Instructor: Anthony M. Hill
Anthony Hill is a Distinguished Member of Technical Staff for Texas Instruments, Dallas, TX. He leads the
technology, physical implementation, and signoff team for TI’s Multi-Core Systems Business Unit. He has been
involved in the execution of 6 generations of complex SOCs and cores from 180nm to 28nm focused on
communications infrastructure and high-performance embedded computing centered around TI’s C6X DSP
family. He joined TI in 1996 after taking his BSEE from Oklahoma State University in 1992, and MSEE and PhD
from the University of Illinois Urbana-Champaign in 1993 and 1996. He is currently serving on the ISSCC
High-Performance Digital subcommittee.
A holistic approach to power and performance attainment for semi-custom SoC designs is required to properly optimize future generation devices.

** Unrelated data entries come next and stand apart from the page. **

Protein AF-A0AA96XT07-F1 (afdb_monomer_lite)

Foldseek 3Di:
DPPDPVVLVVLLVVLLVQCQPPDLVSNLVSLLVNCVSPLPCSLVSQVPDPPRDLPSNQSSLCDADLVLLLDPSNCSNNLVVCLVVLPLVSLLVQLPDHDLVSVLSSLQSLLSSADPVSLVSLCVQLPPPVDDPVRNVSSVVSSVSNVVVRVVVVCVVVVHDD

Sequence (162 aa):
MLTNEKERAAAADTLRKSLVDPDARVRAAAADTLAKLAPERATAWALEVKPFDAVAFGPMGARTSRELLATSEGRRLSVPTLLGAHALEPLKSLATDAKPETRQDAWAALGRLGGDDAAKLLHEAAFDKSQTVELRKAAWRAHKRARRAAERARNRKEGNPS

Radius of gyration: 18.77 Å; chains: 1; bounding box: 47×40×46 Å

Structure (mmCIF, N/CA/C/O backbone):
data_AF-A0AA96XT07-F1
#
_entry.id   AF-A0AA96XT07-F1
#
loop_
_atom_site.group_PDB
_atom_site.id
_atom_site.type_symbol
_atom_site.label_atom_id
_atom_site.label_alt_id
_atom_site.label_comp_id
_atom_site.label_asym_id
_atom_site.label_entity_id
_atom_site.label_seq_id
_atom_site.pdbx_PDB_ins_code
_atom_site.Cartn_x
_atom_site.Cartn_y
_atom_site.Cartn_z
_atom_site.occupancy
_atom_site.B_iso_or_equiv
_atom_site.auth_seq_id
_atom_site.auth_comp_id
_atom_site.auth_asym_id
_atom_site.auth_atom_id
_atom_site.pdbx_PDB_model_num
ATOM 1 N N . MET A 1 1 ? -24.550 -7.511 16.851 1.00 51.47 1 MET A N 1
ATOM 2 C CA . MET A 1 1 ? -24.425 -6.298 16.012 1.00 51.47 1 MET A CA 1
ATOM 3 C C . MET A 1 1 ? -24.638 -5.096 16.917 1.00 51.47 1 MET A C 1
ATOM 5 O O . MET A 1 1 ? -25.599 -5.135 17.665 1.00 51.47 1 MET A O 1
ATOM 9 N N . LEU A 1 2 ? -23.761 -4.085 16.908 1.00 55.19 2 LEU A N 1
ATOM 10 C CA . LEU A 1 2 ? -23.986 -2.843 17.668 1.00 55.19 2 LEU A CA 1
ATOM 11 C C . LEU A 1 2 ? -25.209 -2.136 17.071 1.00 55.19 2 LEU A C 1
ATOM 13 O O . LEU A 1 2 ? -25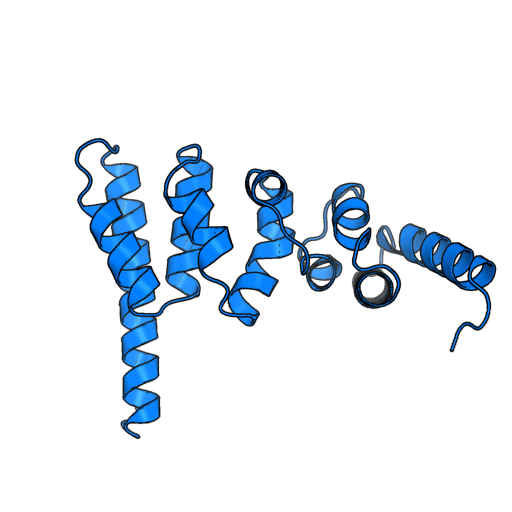.182 -1.760 15.891 1.00 55.19 2 LEU A O 1
ATOM 17 N N . THR A 1 3 ? -26.279 -2.053 17.855 1.00 69.69 3 THR A N 1
ATOM 18 C CA . THR A 1 3 ? -27.620 -1.632 17.427 1.00 69.69 3 THR A CA 1
ATOM 19 C C . THR A 1 3 ? -27.819 -0.118 17.477 1.00 69.69 3 THR A C 1
ATOM 21 O O . THR A 1 3 ? -28.781 0.372 16.898 1.00 69.69 3 THR A O 1
ATOM 24 N N . ASN A 1 4 ? -26.903 0.633 18.102 1.00 82.81 4 ASN A N 1
ATOM 25 C CA . ASN A 1 4 ? -26.980 2.090 18.231 1.00 82.81 4 ASN A CA 1
ATOM 26 C C . ASN A 1 4 ? -25.726 2.783 17.652 1.00 82.81 4 ASN A C 1
ATOM 28 O O . ASN A 1 4 ? -24.594 2.380 17.928 1.00 82.81 4 ASN A O 1
ATOM 32 N N . GLU A 1 5 ? -25.908 3.849 16.865 1.00 81.38 5 GLU A N 1
ATOM 33 C CA . GLU A 1 5 ? -24.811 4.665 16.316 1.00 81.38 5 GLU A CA 1
ATOM 34 C C . GLU A 1 5 ? -23.908 5.247 17.408 1.00 81.38 5 GLU A C 1
ATOM 36 O O . GLU A 1 5 ? -22.687 5.287 17.248 1.00 81.38 5 GLU A O 1
ATOM 41 N N . LYS A 1 6 ? -24.486 5.616 18.557 1.00 83.00 6 LYS A N 1
ATOM 42 C CA . LYS A 1 6 ? -23.736 6.121 19.713 1.00 83.00 6 LYS A CA 1
ATOM 43 C C . LYS A 1 6 ? -22.774 5.072 20.274 1.00 83.00 6 LYS A C 1
ATOM 45 O O . LYS A 1 6 ? -21.640 5.393 20.618 1.00 83.00 6 LYS A O 1
ATOM 50 N N . GLU A 1 7 ? -23.205 3.814 20.329 1.00 84.25 7 GLU A N 1
ATOM 51 C CA . GLU A 1 7 ? -22.368 2.698 20.783 1.00 84.25 7 GLU A CA 1
ATOM 52 C C . GLU A 1 7 ? -21.264 2.387 19.771 1.00 84.25 7 GLU A C 1
ATOM 54 O O . GLU A 1 7 ? -20.133 2.113 20.164 1.00 84.25 7 GLU A O 1
ATOM 59 N N . ARG A 1 8 ? -21.552 2.488 18.464 1.00 84.44 8 ARG A N 1
ATOM 60 C CA . ARG A 1 8 ? -20.532 2.338 17.413 1.00 84.44 8 ARG A CA 1
ATOM 61 C C . ARG A 1 8 ? -19.474 3.431 17.479 1.00 84.44 8 ARG A C 1
ATOM 63 O O . ARG A 1 8 ? -18.294 3.120 17.354 1.00 84.44 8 ARG A O 1
ATOM 70 N N . ALA A 1 9 ? -19.877 4.681 17.699 1.00 85.81 9 ALA A N 1
ATOM 71 C CA . ALA A 1 9 ? -18.947 5.793 17.867 1.00 85.81 9 ALA A CA 1
ATOM 72 C C . ALA A 1 9 ? -18.054 5.594 19.104 1.00 85.81 9 ALA A C 1
ATOM 74 O O . ALA A 1 9 ? -16.832 5.659 18.995 1.00 85.81 9 ALA A O 1
ATOM 75 N N . ALA A 1 10 ? -18.643 5.239 20.251 1.00 88.50 10 ALA A N 1
ATOM 76 C CA . ALA A 1 10 ? -17.892 4.962 21.477 1.00 88.50 10 ALA A CA 1
ATOM 77 C C . ALA A 1 10 ? -16.934 3.760 21.336 1.00 88.50 10 ALA A C 1
ATOM 79 O O . ALA A 1 10 ? -15.803 3.791 21.836 1.00 88.50 10 ALA A O 1
ATOM 80 N N . ALA A 1 11 ? -17.357 2.712 20.621 1.00 90.81 11 ALA A N 1
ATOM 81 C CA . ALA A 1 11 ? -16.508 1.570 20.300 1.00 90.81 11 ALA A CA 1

We will cover novel techniques which tie SoC development together from micro-architecture to design signoff using examples from production SoCs. We discuss SoC clocking structures, local vs. distributed dividers, real-world implementation of clock-gating and data-driven clock power reduction. This is tied to design signoff, specifically, margin and signoff corner requirements including use of statistical STA. We will discuss how to select process corners and the type of outlier circuits which must be comprehended. Other novel areas of SoC optimization are considered including repeater insertion and repeater circuits for low power, auto-extraction and use of regularity in place and route, and SRAM power optimization.